Step 3 should be repeated until local quasi-potentials \(\Phi_{i}(x,y)\) have been obtained for each \(\mathbf{e}_{si}\). In Example 1, this means calculating \(\Phi_{1}(x,y)\) corresponding to \(\mathbf{e}_{s1}\) and \(\Phi_{2}(x,y)\) corresponding to \(\mathbf{e}_{s2}\).

eq2.local <- QPotential(x.rhs = parms.eqn.x, x.start = eq2.x, x.bound = bounds.x, 
  x.num.steps = step.number.x, y.rhs = parms.eqn.y, y.start = eq2.y, 
  y.bound = bounds.y, y.num.steps = step.number.y)

Each local quasi-potential \(\Phi_{i}(x,y)\) is stored in R as a large matrix. The entries in this matrix are the values of \(\Phi_{i}\) at each mesh point. To define the function on the entire domain (i.e., to allow it to be evaluated at arbitrary points in the domain, not just the discrete mesh points), bilinear interpolation is used. The values of \(\Phi(x,y)\) can be extracted using the function QPInterp(). Inputs to QPInterp() include the (\(x,\,y\)) coordinates of interest, the (\(x,\,y\)) domain boundaries, and the QPotential() output (i.e., the matrix with rows corresponding to \(x\)-values and columns corresponding to \(y\)-values). QPInterp() can be used for any of the local quasi-potential or the global quasi-potential surfaces (see the next subsection).

Step 4: Global quasi-potential calculation

Recall that \(\Phi_{i}(x,y)\) is the amount of work required to travel from \(\mathbf{e}_{si}\) to \((x,y)\). This information is useful for considering dynamics in the basin of attraction of \(\mathbf{e}_{si}\). In many cases, however, it is desirable to define a global quasi-potential that describes the system’s dynamics over multiple basins of attraction. If a gradient system has multiple stable states, the potential function provides an energy surface description that is globally valid. We seek an analogous global function for non-gradient systems. Achieving this requires pasting local quasi-potentials into a single global quasi-potential. If the system has only two attractors, one can define a global quasi-potential, though it might be nontrivial (see Example 3 ahead). In systems with three or more attractors such a task might not be possible (Freidlin and Wentzell 2012). For a wide variety of systems, however, a relatively simple algorithm can accomplish the pasting (Graham and Tél 1986; Roy and Nauman 1995). In most cases, the algorithm amounts to translating the local quasi-potentials up or down so that they agree at the saddle points that separate the basins of attraction. In Example 1, \(\mathbf{e}_{u1}\) lies on the boundary of the basins of attraction for \(\mathbf{e}_{s1}\) and \(\mathbf{e}_{s2}\). Creating a global quasi-potential requires matching \(\Phi_{1}\) and \(\Phi_{2}\) at \(\mathbf{e}_{u2}.\) \(\Phi_{1}(\mathbf{e}_{u2})=0.007056\) and \(\Phi_{2}(\mathbf{e}_{u2})=0.00092975.\) If one defines \[\begin{aligned} \Phi_{2}^{*}(x,y)&=\Phi_{2}(x,y)+\left(0.007056-0.00092975\right)=\Phi_{2}(x,y)+0.00612625, \end{aligned}\] then \(\Phi_{1}\) and \(\Phi_{2}^{*}\) match at \(\mathbf{e}_{u2}\). Finally, define \[\begin{aligned} \Phi(x,y)&=\min(\Phi_{1}(x,y),\Phi_{2}^{*}(x,y)), \end{aligned}\] which is the global quasi-potential. For systems with more than two stable equilibria, this process is generalized to match local quasi-potentials at appropriate saddles. QPot automates this procedure. A fuller description of the underlying algorithm is explained in Example 3, which requires a more nuanced understanding of the pasting procedure.

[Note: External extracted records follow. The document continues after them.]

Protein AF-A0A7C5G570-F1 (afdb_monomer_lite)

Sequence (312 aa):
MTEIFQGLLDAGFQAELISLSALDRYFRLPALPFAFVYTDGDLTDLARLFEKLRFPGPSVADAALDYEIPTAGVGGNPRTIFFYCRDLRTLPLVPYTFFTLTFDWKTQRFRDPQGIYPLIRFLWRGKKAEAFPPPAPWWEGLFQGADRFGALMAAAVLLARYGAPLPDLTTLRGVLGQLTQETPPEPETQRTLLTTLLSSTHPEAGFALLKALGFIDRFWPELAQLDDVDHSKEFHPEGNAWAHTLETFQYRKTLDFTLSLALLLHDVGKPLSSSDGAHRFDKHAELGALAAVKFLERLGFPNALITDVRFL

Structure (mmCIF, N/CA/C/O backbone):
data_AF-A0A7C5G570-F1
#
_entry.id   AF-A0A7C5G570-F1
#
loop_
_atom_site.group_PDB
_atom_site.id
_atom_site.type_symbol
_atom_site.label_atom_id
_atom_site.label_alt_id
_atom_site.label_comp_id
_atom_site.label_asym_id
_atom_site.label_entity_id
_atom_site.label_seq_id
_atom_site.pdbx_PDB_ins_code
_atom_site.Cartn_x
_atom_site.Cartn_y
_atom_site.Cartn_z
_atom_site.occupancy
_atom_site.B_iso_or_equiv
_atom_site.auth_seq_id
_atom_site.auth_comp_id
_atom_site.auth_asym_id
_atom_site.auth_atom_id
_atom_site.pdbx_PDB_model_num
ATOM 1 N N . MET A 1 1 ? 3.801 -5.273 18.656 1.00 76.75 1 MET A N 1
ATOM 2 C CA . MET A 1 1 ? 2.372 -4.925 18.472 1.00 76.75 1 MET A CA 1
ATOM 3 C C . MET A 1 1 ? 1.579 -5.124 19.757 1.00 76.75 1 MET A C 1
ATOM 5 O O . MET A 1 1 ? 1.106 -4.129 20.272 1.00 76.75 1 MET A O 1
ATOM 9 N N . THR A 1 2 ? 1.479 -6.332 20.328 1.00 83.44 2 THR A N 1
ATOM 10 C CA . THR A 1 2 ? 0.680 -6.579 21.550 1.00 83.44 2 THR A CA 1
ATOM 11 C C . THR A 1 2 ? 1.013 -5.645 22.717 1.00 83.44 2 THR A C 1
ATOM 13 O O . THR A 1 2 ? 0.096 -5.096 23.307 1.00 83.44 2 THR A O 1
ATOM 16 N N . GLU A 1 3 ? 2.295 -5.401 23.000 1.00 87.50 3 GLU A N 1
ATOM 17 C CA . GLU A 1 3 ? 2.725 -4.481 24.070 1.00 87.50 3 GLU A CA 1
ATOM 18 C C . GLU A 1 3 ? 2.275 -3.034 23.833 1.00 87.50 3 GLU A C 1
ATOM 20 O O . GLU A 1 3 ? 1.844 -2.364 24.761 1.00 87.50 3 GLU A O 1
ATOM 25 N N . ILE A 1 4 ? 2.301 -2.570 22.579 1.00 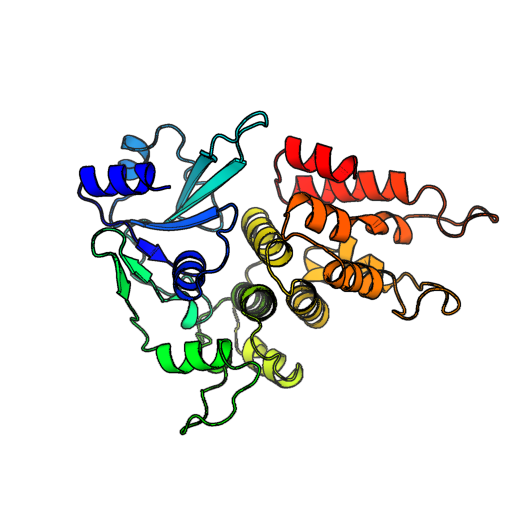90.94 4 ILE A N 1
ATOM 26 C CA . ILE A 1 4 ? 1.877 -1.210 22.211 1.00 90.94 4 ILE A CA 1
ATOM 27 C C . ILE A 1 4 ? 0.370 -1.050 22.435 1.00 90.94 4 ILE A C 1
ATOM 29 O O . ILE A 1 4 ? -0.079 -0.073 23.026 1.00 90.94 4 ILE A O 1
ATOM 33 N N . PHE A 1 5 ? -0.412 -2.045 22.011 1.00 92.06 5 PHE A N 1
ATOM 34 C CA . PHE A 1 5 ? -1.849 -2.071 22.267 1.00 92.06 5 PHE A CA 1
ATOM 35 C C . PHE A 1 5 ? -2.160 -2.185 23.762 1.00 92.06 5 PHE A C 1
ATOM 37 O O . PHE A 1 5 ? -3.077 -1.524 24.237 1.00 92.06 5 PHE A O 1
ATOM 44 N N . GLN A 1 6 ? -1.401 -2.992 24.508 1.00 92.19 6 GLN A N 1
ATOM 45 C CA . GLN A 1 6 ? -1.573 -3.112 25.953 1.00 92.19 6 GLN A CA 1
ATOM 46 C C . GLN A 1 6 ? -1.279 -1.781 26.655 1.00 92.19 6 GLN A C 1
ATOM 48 O O . GLN A 1 6 ? -2.081 -1.363 27.478 1.00 92.19 6 GLN A O 1
ATOM 53 N N . GLY A 1 7 ? -0.219 -1.068 26.259 1.00 92.81 7 GLY A N 1
ATOM 54 C CA . GLY A 1 7 ? 0.105 0.256 26.795 1.00 92.81 7 GLY A CA 1
ATOM 55 C C . GLY A 1 7 ? -1.009 1.287 26.583 1.00 92.81 7 GLY A C 1
ATOM 56 O O . GLY A 1 7 ? -1.321 2.042 27.500 1.00 92.81 7 GLY A O 1
ATOM 57 N N . LEU A 1 8 ? -1.669 1.277 25.417 1.00 94.38 8 LEU A N 1
ATOM 58 C CA . LEU A 1 8 ? -2.858 2.108 25.179 1.00 94.38 8 LEU A CA 1
ATOM 59 C C . LEU A 1 8 ? -4.014 1.741 26.120 1.00 94.38 8 LEU A C 1
ATOM 61 O O . LEU A 1 8 ? -4.618 2.621 26.731 1.00 94.38 8 LEU A O 1
ATOM 65 N N . LEU A 1 9 ? -4.312 0.445 26.248 1.00 95.50 9 LEU A N 1
ATOM 66 C CA . LEU A 1 9 ? -5.415 -0.043 27.079 1.00 95.50 9 LEU A CA 1
ATOM 67 C C . LEU A 1 9 ? -5.180 0.218 28.574 1.00 95.50 9 LEU A C 1
ATOM 69 O O . LEU A 1 9 ? -6.122 0.590 29.275 1.00 95.50 9 LEU A O 1
ATOM 73 N N . ASP A 1 10 ? -3.946 0.050 29.053 1.00 95.94 10 ASP A N 1
ATOM 74 C CA . ASP A 1 10 ? -3.551 0.300 30.445 1.00 95.94 10 ASP A CA 1
ATOM 75 C C . ASP A 1 10 ? -3.647 1.790 30.798 1.00 95.94 10 ASP A C 1
ATOM 77 O O . ASP A 1 10 ? -4.019 2.144 31.917 1.00 95.94 10 ASP A O 1
ATOM 81 N N . ALA A 1 11 ? -3.390 2.666 29.824 1.00 94.56 11 ALA A N 1
ATOM 82 C CA . ALA A 1 11 ? -3.594 4.107 29.939 1.00 94.56 11 ALA A CA 1
ATOM 83 C C . ALA A 1 11 ? -5.072 4.536 29.820 1.00 94.56 11 ALA A C 1
ATOM 85 O O . ALA A 1 11 ? -5.386 5.714 29.976 1.00 94.56 11 ALA A O 1
ATOM 86 N N . GLY A 1 12 ? -5.988 3.592 29.576 1.00 94.81 12 GLY A N 1
ATOM 87 C CA . GLY A 1 12 ? -7.427 3.839 29.497 1.00 94.81 12 GLY A CA 1
ATOM 88 C C . GLY A 1 12 ? -7.945 4.230 28.111 1.00 94.81 12 GLY A C 1
ATOM 89 O O . GLY A 1 12 ? -9.130 4.545 27.995 1.00 94.81 12 GLY A O 1
ATOM 90 N N . PHE A 1 13 ? -7.108 4.173 27.072 1.00 94.56 13 PHE A N 1
ATOM 91 C CA . PHE A 1 13 ? -7.496 4.504 25.701 1.00 94.56 13 PHE A CA 1
ATOM 92 C C . PHE A 1 13 ? -8.073 3.307 24.944 1.00 94.56 13 PHE A C 1
ATOM 94 O O . PHE A 1 13 ? -7.838 2.139 25.268 1.00 94.56 13 PHE A O 1
ATOM 101 N N . GLN A 1 14 ? -8.830 3.598 23.891 1.00 91.56 14 GLN A N 1
ATOM 102 C CA . GLN A 1 14 ? -9.218 2.623 22.881 1.00 91.56 14 GLN A CA 1
ATOM 103 C C . GLN A 1 14 ? -8.028 2.268 21.991 1.00 91.56 14 GLN A C 1
ATOM 105 O O . GLN A 1 14 ? -7.143 3.078 21.738 1.00 91.56 14 GLN A O 1
ATOM 110 N N . ALA A 1 15 ? -8.032 1.040 21.486 1.00 93.25 15 ALA A N 1
ATOM 111 C CA . ALA A 1 15 ? -7.058 0.589 20.510 1.00 93.25 15 ALA A CA 1
ATOM 112 C C . ALA A 1 15 ? -7.770 -0.292 19.482 1.00 93.25 15 ALA A C 1
ATOM 114 O O . ALA A 1 15 ? -8.212 -1.406 19.788 1.00 93.25 15 ALA A O 1
ATOM 115 N N . GLU A 1 16 ? -7.912 0.220 18.265 1.00 93.56 16 GLU A N 1
ATOM 116 C CA . GLU A 1 16 ? -8.572 -0.476 17.163 1.00 93.56 16 GLU A CA 1
ATOM 117 C C . GLU A 1 16 ? -7.637 -0.581 15.968 1.00 93.56 16 GLU A C 1
ATOM 119 O O . GLU A 1 16 ? -7.019 0.403 15.576 1.00 93.56 16 GLU A O 1
ATOM 124 N N . LEU A 1 17 ? -7.566 -1.751 15.333 1.00 94.12 17 LEU A N 1
ATOM 125 C CA . LEU A 1 17 ? -7.058 -1.799 13.963 1.00 94.12 17 LEU A CA 1
ATOM 126 C C . LEU A 1 17 ? -8.122 -1.198 13.048 1.00 94.12 17 LEU A C 1
ATOM 128 O O . LEU A 1 17 ? -9.309 -1.489 13.213 1.00 94.12 17 LEU A O 1
ATOM 132 N N . ILE A 1 18 ? -7.696 -0.420 12.060 1.00 92.81 18 ILE A N 1
ATOM 133 C CA . ILE A 1 18 ? -8.594 0.217 11.090 1.00 92.81 18 ILE A CA 1
ATOM 134 C C . ILE A 1 18 ? -8.118 -0.019 9.657 1.00 92.81 18 ILE A C 1
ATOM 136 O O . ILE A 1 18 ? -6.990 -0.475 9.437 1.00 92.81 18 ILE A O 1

ex1.global <- QPGlobal(local.surfaces = list(eq1.local, eq2.local), 
  unstable.eq.x = c(0, 4.2008), unstable.eq.y = c(0, 4.0039), 
  x.bound = bounds.x, y.bound = bounds.y)

This function QPGlobal() calculates the global quasi-potential by automatically pasting together the local quasi-potentials. This function requires the input of all the discretized local quasi-potentials, and the coordinates of all unstable equilibria. The output is a discretized version of the global quasi-potential. The length of time required for this computation will depend on the total number of mesh points; for the parameters used in Example 1, it takes a couple of minutes. As with the local quasi-potentials, the values of \(\Phi(x,y)\) can be extracted using the function QPInterp().

Figure 4: A contour plot of the of the quasi-potential of System (3). Yellow corresponds to low values of the quasi-potential, and purple to high values. The c.parm parameter in QPContour() can be used to generate non-equal contour spacing (e.g., for finer resolution near equilibria). The default creates evenly spaced contour lines ((A); c.parm = 1). In (B), contour lines are concentrated at the bottom of the basin (c.parm = 5). Default plot colors are generated from package viridis (Garnier 2016), by setting col.contour = viridis(n = 25, option = "D") in QPContour().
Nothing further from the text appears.